By David Mikhail - 01/25/06 12:00 AM EST
None of the Democrats challenging incumbent Republican senators in competitive midterm races has said they would vote to confirm Judge Samuel Alito to the Supreme Court.
While Chief Justice John Roberts Jr. received support from a majority of such challengers, the Democrats offer a striking contrast on Alito. Even though these Senate hopefuls will not have a say in the upcoming floor vote, political observers are closely tracking their public comments on the controversial nominee.
The question of whether to confirm Alito is politically difficult for Democrats running in red states. If they reject Alito, the candidates open themselves to obstruction criticisms. If they support Alito, they could alienate political donors.
All Democratic candidates surveyed by The Hill who answered definitively said they would vote against Alito, who would replace centrist Justice Sandra Day O’Connor. The remaining candidates either provided no comment or did not respond.
Sen. Ben Nelson (Neb.) is the only Senate Democrat to speak out in favor of Alito.
Todd Gaziano, director for the Center for Legal and Judiciary Studies at the Heritage Foundation, said the lack of Democratic support for Alito is a function of candidates’ securing campaign contributions from liberal donors as “Howard Dean candidates.”
Sean Rushton, executive director with the Committee for Justice, said that Democratic challengers are following the lead of many Senate Democrats who decided to support Roberts and reject Alito in an effort to appear fair-minded. Rushton added that the judicial philosophies of Roberts and Alito were “almost indistinguishable.”

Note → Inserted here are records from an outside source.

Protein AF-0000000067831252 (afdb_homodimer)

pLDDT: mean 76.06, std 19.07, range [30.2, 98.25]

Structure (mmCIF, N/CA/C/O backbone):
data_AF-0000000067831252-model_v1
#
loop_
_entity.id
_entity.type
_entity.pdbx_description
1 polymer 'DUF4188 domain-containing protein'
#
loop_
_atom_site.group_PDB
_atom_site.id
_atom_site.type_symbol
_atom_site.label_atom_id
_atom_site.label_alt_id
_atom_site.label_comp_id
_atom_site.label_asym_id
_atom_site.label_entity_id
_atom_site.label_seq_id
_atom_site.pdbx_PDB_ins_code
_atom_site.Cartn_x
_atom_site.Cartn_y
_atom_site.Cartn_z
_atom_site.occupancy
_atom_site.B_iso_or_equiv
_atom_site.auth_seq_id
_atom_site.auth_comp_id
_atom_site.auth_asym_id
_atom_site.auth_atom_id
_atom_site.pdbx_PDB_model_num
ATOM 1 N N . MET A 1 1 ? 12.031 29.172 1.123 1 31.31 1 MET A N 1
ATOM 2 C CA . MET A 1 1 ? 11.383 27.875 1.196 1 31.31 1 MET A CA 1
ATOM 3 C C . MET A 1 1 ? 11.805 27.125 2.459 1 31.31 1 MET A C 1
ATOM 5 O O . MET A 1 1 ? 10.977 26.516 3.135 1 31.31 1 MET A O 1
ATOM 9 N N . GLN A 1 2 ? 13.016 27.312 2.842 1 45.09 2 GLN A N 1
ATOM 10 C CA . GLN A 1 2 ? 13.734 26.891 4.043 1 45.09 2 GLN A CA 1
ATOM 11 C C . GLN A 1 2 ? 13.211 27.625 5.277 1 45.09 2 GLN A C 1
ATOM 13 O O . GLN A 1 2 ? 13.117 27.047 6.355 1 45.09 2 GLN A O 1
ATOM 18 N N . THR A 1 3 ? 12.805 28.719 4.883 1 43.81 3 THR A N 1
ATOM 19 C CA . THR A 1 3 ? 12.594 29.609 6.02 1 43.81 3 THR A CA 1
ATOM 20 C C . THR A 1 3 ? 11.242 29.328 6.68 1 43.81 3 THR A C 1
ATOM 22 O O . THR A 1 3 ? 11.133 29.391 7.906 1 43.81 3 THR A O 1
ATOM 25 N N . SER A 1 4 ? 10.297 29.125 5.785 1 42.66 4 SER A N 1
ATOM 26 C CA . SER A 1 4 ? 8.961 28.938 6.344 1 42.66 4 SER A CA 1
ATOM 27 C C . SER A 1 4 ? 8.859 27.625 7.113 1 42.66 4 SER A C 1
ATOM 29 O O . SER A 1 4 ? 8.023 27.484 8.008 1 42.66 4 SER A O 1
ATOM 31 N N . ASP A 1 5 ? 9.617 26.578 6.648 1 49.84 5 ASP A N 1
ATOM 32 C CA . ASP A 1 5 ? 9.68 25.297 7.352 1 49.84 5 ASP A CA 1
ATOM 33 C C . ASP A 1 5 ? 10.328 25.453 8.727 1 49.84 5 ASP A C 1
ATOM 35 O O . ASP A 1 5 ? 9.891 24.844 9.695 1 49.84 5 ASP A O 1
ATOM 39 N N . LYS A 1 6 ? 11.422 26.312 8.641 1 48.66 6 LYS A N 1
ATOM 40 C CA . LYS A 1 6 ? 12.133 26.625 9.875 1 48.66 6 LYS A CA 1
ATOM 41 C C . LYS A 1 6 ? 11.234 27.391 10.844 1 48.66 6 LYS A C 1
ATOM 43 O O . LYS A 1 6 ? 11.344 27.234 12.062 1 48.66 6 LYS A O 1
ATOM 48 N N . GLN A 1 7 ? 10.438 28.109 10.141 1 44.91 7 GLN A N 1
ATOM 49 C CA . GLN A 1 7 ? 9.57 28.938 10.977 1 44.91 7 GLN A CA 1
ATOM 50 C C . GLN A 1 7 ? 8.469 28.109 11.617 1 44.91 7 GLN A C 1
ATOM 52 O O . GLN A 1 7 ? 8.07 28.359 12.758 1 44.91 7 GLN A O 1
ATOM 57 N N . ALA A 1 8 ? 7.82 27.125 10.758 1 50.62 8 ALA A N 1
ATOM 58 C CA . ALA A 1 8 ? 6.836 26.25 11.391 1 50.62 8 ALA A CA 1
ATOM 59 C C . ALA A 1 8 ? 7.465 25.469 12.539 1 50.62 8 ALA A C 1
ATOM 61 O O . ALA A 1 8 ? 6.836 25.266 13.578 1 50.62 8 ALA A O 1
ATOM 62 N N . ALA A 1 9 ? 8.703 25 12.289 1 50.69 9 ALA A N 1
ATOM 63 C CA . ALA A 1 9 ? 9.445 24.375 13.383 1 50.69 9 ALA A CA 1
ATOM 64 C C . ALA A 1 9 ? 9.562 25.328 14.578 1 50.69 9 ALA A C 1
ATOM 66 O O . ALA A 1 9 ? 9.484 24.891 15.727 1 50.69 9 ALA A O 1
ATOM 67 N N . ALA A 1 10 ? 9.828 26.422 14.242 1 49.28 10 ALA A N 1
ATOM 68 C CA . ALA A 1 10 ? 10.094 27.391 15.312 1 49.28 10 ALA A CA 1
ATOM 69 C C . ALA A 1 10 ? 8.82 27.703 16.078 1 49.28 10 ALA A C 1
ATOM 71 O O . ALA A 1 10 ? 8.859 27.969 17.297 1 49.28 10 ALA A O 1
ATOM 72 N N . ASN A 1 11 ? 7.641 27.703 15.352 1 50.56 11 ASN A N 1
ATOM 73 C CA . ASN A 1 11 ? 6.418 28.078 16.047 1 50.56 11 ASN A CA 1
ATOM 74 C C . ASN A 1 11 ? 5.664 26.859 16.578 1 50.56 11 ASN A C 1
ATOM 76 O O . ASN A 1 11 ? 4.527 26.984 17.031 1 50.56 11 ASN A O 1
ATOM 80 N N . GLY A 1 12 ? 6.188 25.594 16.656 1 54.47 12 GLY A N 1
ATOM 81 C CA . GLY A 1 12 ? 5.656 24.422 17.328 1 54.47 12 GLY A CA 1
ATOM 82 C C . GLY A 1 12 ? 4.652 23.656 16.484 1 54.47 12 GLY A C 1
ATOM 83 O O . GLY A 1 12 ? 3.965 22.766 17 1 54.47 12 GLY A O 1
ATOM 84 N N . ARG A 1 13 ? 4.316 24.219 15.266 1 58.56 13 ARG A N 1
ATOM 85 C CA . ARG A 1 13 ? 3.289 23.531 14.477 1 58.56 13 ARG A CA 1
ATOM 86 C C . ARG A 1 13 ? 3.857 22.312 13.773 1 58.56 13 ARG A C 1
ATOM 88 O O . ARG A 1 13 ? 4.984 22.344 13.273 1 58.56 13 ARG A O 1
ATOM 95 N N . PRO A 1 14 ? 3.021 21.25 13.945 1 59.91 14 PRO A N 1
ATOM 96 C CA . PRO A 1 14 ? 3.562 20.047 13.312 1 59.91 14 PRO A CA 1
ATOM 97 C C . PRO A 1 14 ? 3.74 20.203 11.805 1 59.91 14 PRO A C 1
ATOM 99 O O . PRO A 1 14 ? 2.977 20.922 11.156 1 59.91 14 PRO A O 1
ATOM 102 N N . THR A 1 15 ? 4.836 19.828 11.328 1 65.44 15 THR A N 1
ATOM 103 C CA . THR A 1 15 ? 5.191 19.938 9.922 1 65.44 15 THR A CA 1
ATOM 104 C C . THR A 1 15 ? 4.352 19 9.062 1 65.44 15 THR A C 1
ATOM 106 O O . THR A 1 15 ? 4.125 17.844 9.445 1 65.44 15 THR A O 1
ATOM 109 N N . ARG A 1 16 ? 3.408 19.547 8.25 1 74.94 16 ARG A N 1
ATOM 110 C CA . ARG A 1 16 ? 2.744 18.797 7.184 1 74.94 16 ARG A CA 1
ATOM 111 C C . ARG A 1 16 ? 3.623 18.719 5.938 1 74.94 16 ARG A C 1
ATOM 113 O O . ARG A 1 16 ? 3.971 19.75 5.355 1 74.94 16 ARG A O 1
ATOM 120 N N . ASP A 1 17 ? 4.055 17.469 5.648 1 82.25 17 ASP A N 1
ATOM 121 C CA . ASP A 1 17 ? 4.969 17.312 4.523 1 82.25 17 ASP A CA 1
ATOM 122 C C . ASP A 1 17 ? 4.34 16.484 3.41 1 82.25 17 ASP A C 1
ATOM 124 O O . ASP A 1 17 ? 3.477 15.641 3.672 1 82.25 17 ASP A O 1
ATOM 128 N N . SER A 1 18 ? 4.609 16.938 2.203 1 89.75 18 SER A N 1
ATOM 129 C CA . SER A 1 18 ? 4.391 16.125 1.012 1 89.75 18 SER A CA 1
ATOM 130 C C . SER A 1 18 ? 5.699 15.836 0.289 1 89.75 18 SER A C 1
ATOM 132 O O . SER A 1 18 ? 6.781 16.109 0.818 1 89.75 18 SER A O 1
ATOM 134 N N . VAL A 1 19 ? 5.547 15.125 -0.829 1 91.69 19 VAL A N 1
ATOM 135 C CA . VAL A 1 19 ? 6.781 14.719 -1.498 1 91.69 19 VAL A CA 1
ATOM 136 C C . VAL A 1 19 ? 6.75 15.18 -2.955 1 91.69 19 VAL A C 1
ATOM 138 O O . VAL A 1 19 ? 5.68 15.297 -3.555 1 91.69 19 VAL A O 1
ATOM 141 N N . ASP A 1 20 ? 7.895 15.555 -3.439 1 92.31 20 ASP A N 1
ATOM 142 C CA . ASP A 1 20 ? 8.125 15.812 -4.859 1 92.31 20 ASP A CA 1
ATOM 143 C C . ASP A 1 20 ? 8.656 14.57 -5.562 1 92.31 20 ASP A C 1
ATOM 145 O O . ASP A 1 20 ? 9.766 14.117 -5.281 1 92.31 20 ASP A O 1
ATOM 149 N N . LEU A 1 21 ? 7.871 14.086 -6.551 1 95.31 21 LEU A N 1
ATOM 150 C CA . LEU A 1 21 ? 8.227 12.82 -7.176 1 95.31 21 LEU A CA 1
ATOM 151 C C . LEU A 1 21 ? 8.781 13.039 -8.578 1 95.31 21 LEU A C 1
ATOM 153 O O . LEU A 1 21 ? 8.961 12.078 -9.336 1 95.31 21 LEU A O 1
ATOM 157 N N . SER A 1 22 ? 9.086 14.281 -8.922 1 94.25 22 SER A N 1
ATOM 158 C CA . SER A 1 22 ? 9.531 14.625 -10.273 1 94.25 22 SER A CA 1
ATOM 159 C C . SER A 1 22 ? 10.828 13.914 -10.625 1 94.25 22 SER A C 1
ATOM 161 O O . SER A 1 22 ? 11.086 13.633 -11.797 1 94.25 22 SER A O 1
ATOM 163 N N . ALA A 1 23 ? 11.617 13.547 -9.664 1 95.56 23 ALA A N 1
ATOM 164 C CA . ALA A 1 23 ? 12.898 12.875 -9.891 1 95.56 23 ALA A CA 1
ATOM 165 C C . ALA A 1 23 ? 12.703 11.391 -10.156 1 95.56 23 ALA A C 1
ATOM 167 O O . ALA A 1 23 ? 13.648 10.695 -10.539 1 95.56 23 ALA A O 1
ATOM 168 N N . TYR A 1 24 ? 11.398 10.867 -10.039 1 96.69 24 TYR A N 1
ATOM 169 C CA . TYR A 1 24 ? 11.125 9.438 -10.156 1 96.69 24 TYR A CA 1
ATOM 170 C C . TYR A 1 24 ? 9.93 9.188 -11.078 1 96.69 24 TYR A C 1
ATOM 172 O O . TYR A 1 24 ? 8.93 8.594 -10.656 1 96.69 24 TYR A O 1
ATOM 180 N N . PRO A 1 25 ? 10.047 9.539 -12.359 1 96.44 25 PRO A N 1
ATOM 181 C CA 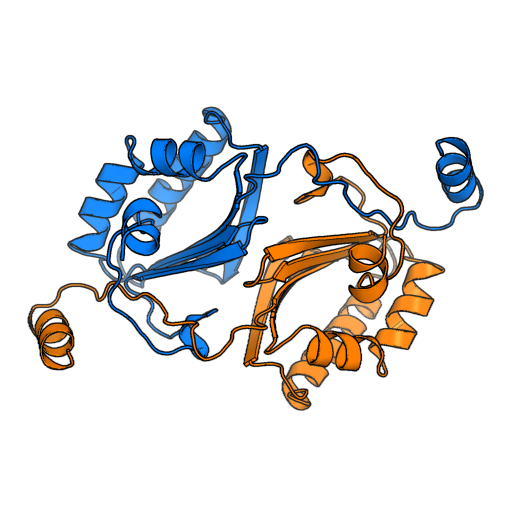. PRO A 1 25 ? 8.906 9.406 -13.266 1 96.44 25 PRO A CA 1
ATOM 182 C C . PRO A 1 25 ? 8.492 7.953 -13.484 1 96.44 25 PRO A C 1
ATOM 184 O O . PRO A 1 25 ? 7.348 7.684 -13.859 1 96.44 25 PRO A O 1
ATOM 187 N N . GLY A 1 26 ? 9.438 7.004 -13.281 1 97.62 26 GLY A N 1
ATOM 188 C CA . GLY A 1 26 ? 9.133 5.594 -13.469 1 97.62 26 GLY A CA 1
ATOM 189 C C . GLY A 1 26 ? 8.773 4.883 -12.18 1 97.62 26 GLY A C 1
ATOM 190 O O . GLY A 1 26 ? 8.734 3.65 -12.133 1 97.62 26 GLY A O 1
ATOM 191 N N . LEU A 1 27 ? 8.445 5.586 -11.125 1 98.12 27 LEU A N 1
ATOM 192 C CA . LEU A 1 27 ? 8.25 5.059 -9.781 1 98.12 27 LEU A CA 1
ATOM 193 C C . LEU A 1 27 ? 7.168 3.986 -9.766 1 98.12 27 LEU A C 1
ATOM 195 O O . LEU A 1 27 ? 6.102 4.164 -10.359 1 98.12 27 LEU A O 1
ATOM 199 N N . VAL A 1 28 ? 7.484 2.867 -9.133 1 97.88 28 VAL A N 1
ATOM 200 C CA . VAL A 1 28 ? 6.547 1.773 -8.914 1 97.88 28 VAL A CA 1
ATOM 201 C C . VAL A 1 28 ? 6.496 1.433 -7.422 1 97.88 28 VAL A C 1
ATOM 203 O O . VAL A 1 28 ? 7.535 1.228 -6.793 1 97.88 28 VAL A O 1
ATOM 206 N N . VAL A 1 29 ? 5.336 1.445 -6.902 1 98.25 29 VAL A N 1
ATOM 207 C CA . VAL A 1 29 ? 5.129 1.028 -5.52 1 98.25 29 VAL A CA 1
ATOM 208 C C . VAL A 1 29 ? 4.539 -0.38 -5.484 1 98.25 29 VAL A C 1
ATOM 210 O O . VAL A 1 29 ? 3.582 -0.677 -6.207 1 98.25 29 VAL A O 1
ATOM 213 N N . VAL A 1 30 ? 5.141 -1.252 -4.672 1 96.44 30 VAL A N 1
ATOM 214 C CA . VAL A 1 30 ? 4.676 -2.631 -4.578 1 96.44 30 VAL A CA 1
ATOM 215 C C . VAL A 1 30 ? 4.316 -2.957 -3.129 1 96.44 30 VAL A C 1
ATOM 217 O O . VAL A 1 30 ? 5.105 -2.703 -2.215 1 96.44 30 VAL A O 1
ATOM 220 N N . TYR A 1 31 ? 3.141 -3.383 -2.936 1 96.19 31 TYR A N 1
ATOM 221 C CA . TYR A 1 31 ? 2.752 -4.051 -1.698 1 96.19 31 TYR A CA 1
ATOM 222 C C . TYR A 1 31 ? 2.615 -5.555 -1.91 1 96.19 31 TYR A C 1
ATOM 224 O O . TYR A 1 31 ? 1.997 -5.996 -2.881 1 96.19 31 TYR A O 1
ATOM 232 N N . LEU A 1 32 ? 3.182 -6.305 -1.067 1 91.94 32 LEU A N 1
ATOM 233 C CA . LEU A 1 32 ? 3.086 -7.754 -1.211 1 91.94 32 LEU A CA 1
ATOM 234 C C . LEU A 1 32 ? 2.869 -8.422 0.144 1 91.94 32 LEU A C 1
ATOM 236 O O . LEU A 1 32 ? 3.076 -7.797 1.188 1 91.94 32 LEU A O 1
ATOM 240 N N . GLY A 1 33 ? 2.348 -9.633 0.101 1 89.69 33 GLY A N 1
ATOM 241 C CA . GLY A 1 33 ? 2.074 -10.398 1.308 1 89.69 33 GLY A CA 1
ATOM 242 C C . GLY A 1 33 ? 2.295 -11.883 1.132 1 89.69 33 GLY A C 1
ATOM 243 O O . GLY A 1 33 ? 2.072 -12.43 0.047 1 89.69 33 GLY A O 1
ATOM 244 N N . PHE A 1 34 ? 2.697 -12.461 2.201 1 85.12 34 PHE A N 1
ATOM 245 C CA . PHE A 1 34 ? 2.848 -13.906 2.33 1 85.12 34 PHE A CA 1
ATOM 246 C C . PHE A 1 34 ? 1.997 -14.438 3.477 1 85.12 34 PHE A C 1
ATOM 248 O O . PHE A 1 34 ? 2.113 -13.969 4.613 1 85.12 34 PHE A O 1
ATOM 255 N N . ARG A 1 35 ? 1.149 -15.32 3.127 1 86.94 35 ARG A N 1
ATOM 256 C CA . ARG A 1 35 ? 0.33 -15.977 4.145 1 86.94 35 ARG A CA 1
ATOM 257 C C . ARG A 1 35 ? 0.767 -17.422 4.352 1 86.94 35 ARG A C 1
ATOM 259 O O . ARG A 1 35 ? 0.781 -18.219 3.408 1 86.94 35 ARG A O 1
ATOM 266 N N . VAL A 1 36 ? 1.005 -17.719 5.656 1 81.5 36 VAL A N 1
ATOM 267 C CA . VAL A 1 36 ? 1.47 -19.078 5.98 1 81.5 36 VAL A CA 1
ATOM 268 C C . VAL A 1 36 ? 0.279 -19.953 6.348 1 81.5 36 VAL A C 1
ATOM 270 O O . VAL A 1 36 ? -0.51 -19.609 7.23 1 81.5 36 VAL A O 1
ATOM 273 N N . GLY A 1 37 ? 0.106 -21.016 5.605 1 76.69 37 GLY A N 1
ATOM 274 C CA . GLY A 1 37 ? -0.949 -21.984 5.898 1 76.69 37 GLY A CA 1
ATOM 275 C C . GLY A 1 37 ? -0.599 -22.922 7.035 1 76.69 37 GLY A C 1
ATOM 276 O O . GLY A 1 37 ? 0.465 -22.797 7.645 1 76.69 37 GLY A O 1
ATOM 277 N N . ARG A 1 38 ? -1.593 -23.75 7.652 1 64.31 38 ARG A N 1
ATOM 278 C CA . ARG A 1 38 ? -1.545 -24.656 8.789 1 64.31 38 ARG A CA 1
ATOM 279 C C . ARG A 1 38 ? -0.258 -25.484 8.781 1 64.31 38 ARG A C 1
ATOM 281 O O . ARG A 1 38 ? 0.3 -25.781 9.844 1 64.31 38 ARG A O 1
ATOM 288 N N . MET A 1 39 ? 0.159 -26.078 7.789 1 56.5 39 MET A N 1
ATOM 289 C CA . MET A 1 39 ? 1.159 -27.141 7.902 1 56.5 39 MET A CA 1
ATOM 290 C C . MET A 1 39 ? 2.547 -26.547 8.141 1 56.5 39 MET A C 1
ATOM 292 O O . MET A 1 39 ? 3.258 -26.969 9.055 1 56.5 39 MET A O 1
ATOM 296 N N . ARG A 1 40 ? 3.43 -26.188 7.059 1 56.38 40 ARG A N 1
ATOM 297 C CA . ARG A 1 40 ? 4.879 -26.016 7.047 1 56.38 40 ARG A CA 1
ATOM 298 C C . ARG A 1 40 ? 5.246 -24.547 7.211 1 56.38 40 ARG A C 1
ATOM 300 O O . ARG A 1 40 ? 6.109 -24.031 6.492 1 56.38 40 ARG A O 1
ATOM 307 N N . GLY A 1 41 ? 4.57 -23.984 8.039 1 53.06 41 GLY A N 1
ATOM 308 C CA . GLY A 1 41 ? 4.531 -22.547 8.195 1 53.06 41 GLY A CA 1
ATOM 309 C C . GLY A 1 41 ? 5.867 -21.953 8.609 1 53.06 41 GLY A C 1
ATOM 310 O O . GLY A 1 41 ? 6.312 -20.953 8.031 1 53.06 41 GLY A O 1
ATOM 311 N N . LEU A 1 42 ? 6.406 -22.672 9.539 1 56.81 42 LEU A N 1
ATOM 312 C CA . LEU A 1 42 ? 7.602 -22.078 10.133 1 56.81 42 LEU A CA 1
ATOM 313 C C . LEU A 1 42 ? 8.734 -22 9.117 1 56.81 42 LEU A C 1
ATOM 315 O O . LEU A 1 42 ? 9.43 -20.984 9.031 1 56.81 42 LEU A O 1
ATOM 319 N N . LYS A 1 43 ? 8.883 -23.109 8.383 1 56.81 43 LYS A N 1
ATOM 320 C CA . LYS A 1 43 ? 9.977 -23.109 7.414 1 56.81 43 LYS A CA 1
ATOM 321 C C . LYS A 1 43 ? 9.758 -22.031 6.348 1 56.81 43 LYS A C 1
ATOM 323 O O . LYS A 1 43 ? 10.711 -21.359 5.938 1 56.81 43 LYS A O 1
ATOM 328 N N . ALA A 1 44 ? 8.562 -22.016 5.953 1 55.97 44 ALA A N 1
ATOM 329 C CA . ALA A 1 44 ? 8.242 -21.016 4.949 1 55.97 44 ALA A CA 1
ATOM 330 C C . ALA A 1 44 ? 8.523 -19.609 5.477 1 55.97 44 ALA A C 1
ATOM 332 O O . ALA A 1 44 ? 9.07 -18.766 4.762 1 55.97 44 ALA A O 1
ATOM 333 N N . LEU A 1 45 ? 8.195 -19.469 6.719 1 58.16 45 LEU A N 1
ATOM 334 C CA . LEU A 1 45 ? 8.438 -18.172 7.348 1 58.16 45 LEU A CA 1
ATOM 335 C C . LEU A 1 45 ? 9.93 -17.859 7.414 1 58.16 45 LEU A C 1
ATOM 337 O O . LEU A 1 45 ? 10.344 -16.719 7.199 1 58.16 45 LEU A O 1
ATOM 341 N N . LEU A 1 46 ? 10.672 -18.922 7.641 1 60.66 46 LEU A N 1
ATOM 342 C CA . LEU A 1 46 ? 12.117 -18.734 7.688 1 60.66 46 LEU A CA 1
ATOM 343 C C . LEU A 1 46 ? 12.656 -18.328 6.32 1 60.66 46 LEU A C 1
ATOM 345 O O . LEU A 1 46 ? 13.57 -17.5 6.23 1 60.66 46 LEU A O 1
ATOM 349 N N . GLY A 1 47 ? 12.133 -18.953 5.344 1 58.94 47 GLY A N 1
ATOM 350 C CA . GLY A 1 47 ? 12.547 -18.594 3.994 1 58.94 47 GLY A CA 1
ATOM 351 C C . GLY A 1 47 ? 12.242 -17.156 3.631 1 58.94 47 GLY A C 1
ATOM 352 O O . GLY A 1 47 ? 13.086 -16.469 3.051 1 58.94 47 GLY A O 1
ATOM 353 N N . ILE A 1 48 ? 11.023 -16.797 4.004 1 60 48 ILE A N 1
ATOM 354 C CA . ILE A 1 48 ? 10.648 -15.406 3.775 1 60 48 ILE A CA 1
ATOM 355 C C . ILE A 1 48 ? 11.586 -14.484 4.547 1 60 48 ILE A C 1
ATOM 357 O O . ILE A 1 48 ? 12.055 -13.477 4.012 1 60 48 ILE A O 1
ATOM 361 N N . GLY A 1 49 ? 11.797 -14.914 5.789 1 61.78 49 GLY A N 1
ATOM 362 C CA . GLY A 1 49 ? 12.703 -14.133 6.605 1 61.78 49 GLY A CA 1
ATOM 363 C C . GLY A 1 49 ? 14.078 -13.961 5.98 1 61.78 49 GLY A C 1
ATOM 364 O O . GLY A 1 49 ? 14.633 -12.867 5.988 1 61.78 49 GLY A O 1
ATOM 365 N N . ARG A 1 50 ? 14.547 -15.008 5.48 1 62.75 50 ARG A N 1
ATOM 366 C CA . ARG A 1 50 ? 15.859 -14.953 4.844 1 62.75 50 ARG A CA 1
ATOM 367 C C . ARG A 1 50 ? 15.82 -14.086 3.588 1 62.75 50 ARG A C 1
ATOM 369 O O . ARG A 1 50 ? 16.766 -13.352 3.305 1 62.75 50 ARG A O 1
ATOM 376 N N . GLY A 1 51 ? 14.719 -14.273 2.867 1 60.47 51 GLY A N 1
ATOM 377 C CA . GLY A 1 51 ? 14.562 -13.453 1.676 1 60.47 51 GLY A CA 1
ATOM 378 C C . GLY A 1 51 ? 14.5 -11.969 1.978 1 60.47 51 GLY A C 1
ATOM 379 O O . GLY A 1 51 ? 15.164 -11.172 1.312 1 60.47 51 GLY A O 1
ATOM 380 N N . LEU A 1 52 ? 13.773 -11.781 3.037 1 61.31 52 LEU A N 1
ATOM 381 C CA . LEU A 1 52 ? 13.664 -10.391 3.477 1 61.31 52 LEU A CA 1
ATOM 382 C C . LEU A 1 52 ? 15.016 -9.859 3.945 1 61.31 52 LEU A C 1
ATOM 384 O O . LEU A 1 52 ? 15.383 -8.727 3.631 1 61.31 52 LEU A O 1
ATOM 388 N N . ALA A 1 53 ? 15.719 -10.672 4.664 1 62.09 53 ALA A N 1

Jonathan Turley, professor of law at George Washington University Law School and an outspoken opponent of Alito, said Alito’s hard-right stance — specifically on abortion and presidential power — would remind voters in November of his confirmation, making him “the political gift that keeps on giving” for Democrats.
A spokesperson for Claire McCaskill, who is challenging Sen. James Talent (R-Mo.), said McCaskill is opposed to the Alito confirmation.
In a press release, McCaskill said, “Missourians want their senator to be an independent voice for their concerns, not a rubber stamp for the administration.”
McCaskill said, however, that she would oppose a Senate filibuster. Last year she said she would have voted for Roberts had she been in the upper chamber.
A spokesperson for Pennsylvania Treasurer Bob Casey Jr., who is looking to unseat Sen. Rick Santorum (R-Pa.), said that Casey has not yet announced his position. Casey, an opponent of abortion rights, spoke out in favor of the Roberts nomination.
The Democrats seeking to challenge Sen. Mike DeWine (R-Ohio) are rejecting Alito.
Carl Frisch, a spokesman for Democratic candidate Paul Hackett, said that Alito is out of the mainstream and that his views on equality and corporate governance are unfit for the court.
A spokesperson for Rep. Sherrod Brown (D-Ohio), who is vying with Hackett to face DeWine, said Brown would vote against Alito if given the opportunity.
Two candidates looking to unseat Sen. Lincoln Chafee (R-R.I.), Rhode Island Secretary of State Matt Brown and former state Attorney General Sheldon Whitehouse, have released statements on their opposition to Alito’s confirmation.
Brown described Alito as a “right-wing ideologue” and spoke of the importance of standing up against the confirmation. Whitehouse called on Chafee “to stand by a promise he made in 2000 to oppose any Supreme Court nominee who would put a women’s right to choose at risk and to filibuster.”
Chafee, whose reelection this year has been endorsed by NARAL Pro-Choice America, has not announced how he will vote on Alito.
Jon Tester and John Morrison, both challenging Conrad Burns (R-Mont.), have said they oppose the confirmation of Alito. Specifically addressing Alito’s failure to recuse himself in cases involving Vanguard Properties, through which Alito owned mutual funds, Tester said, “Alito is not a man of his word.”
Rep. Bernie Sanders (I-Vt.), who is vying for the seat of retiring Sen. Jim Jeffords (I-Vt.), said that Alito would move the court “in a direction that this country should not be going.”
Turley predicted that the confirmation vote will be extremely close, much closer than the 78-22 vote confirming Roberts. But others said that the vote will not be a nail-biter and that Alito is heading to passage by a comfortable margin.
Rep. Harold Ford Jr. (D-Tenn.), who is running for the Senate seat held by Majority Leader Bill Frist (R-Tenn.) and supported Roberts’s confirmation, did not respond to a request for comment.
Others not responding included Rep. Ed Case (D-Hawaii), who is challenging Sen. Daniel Akaka (D-Hawaii) in a primary, and Jim Pederson, who is running against Sen. Jon Kyl (R-Ariz.).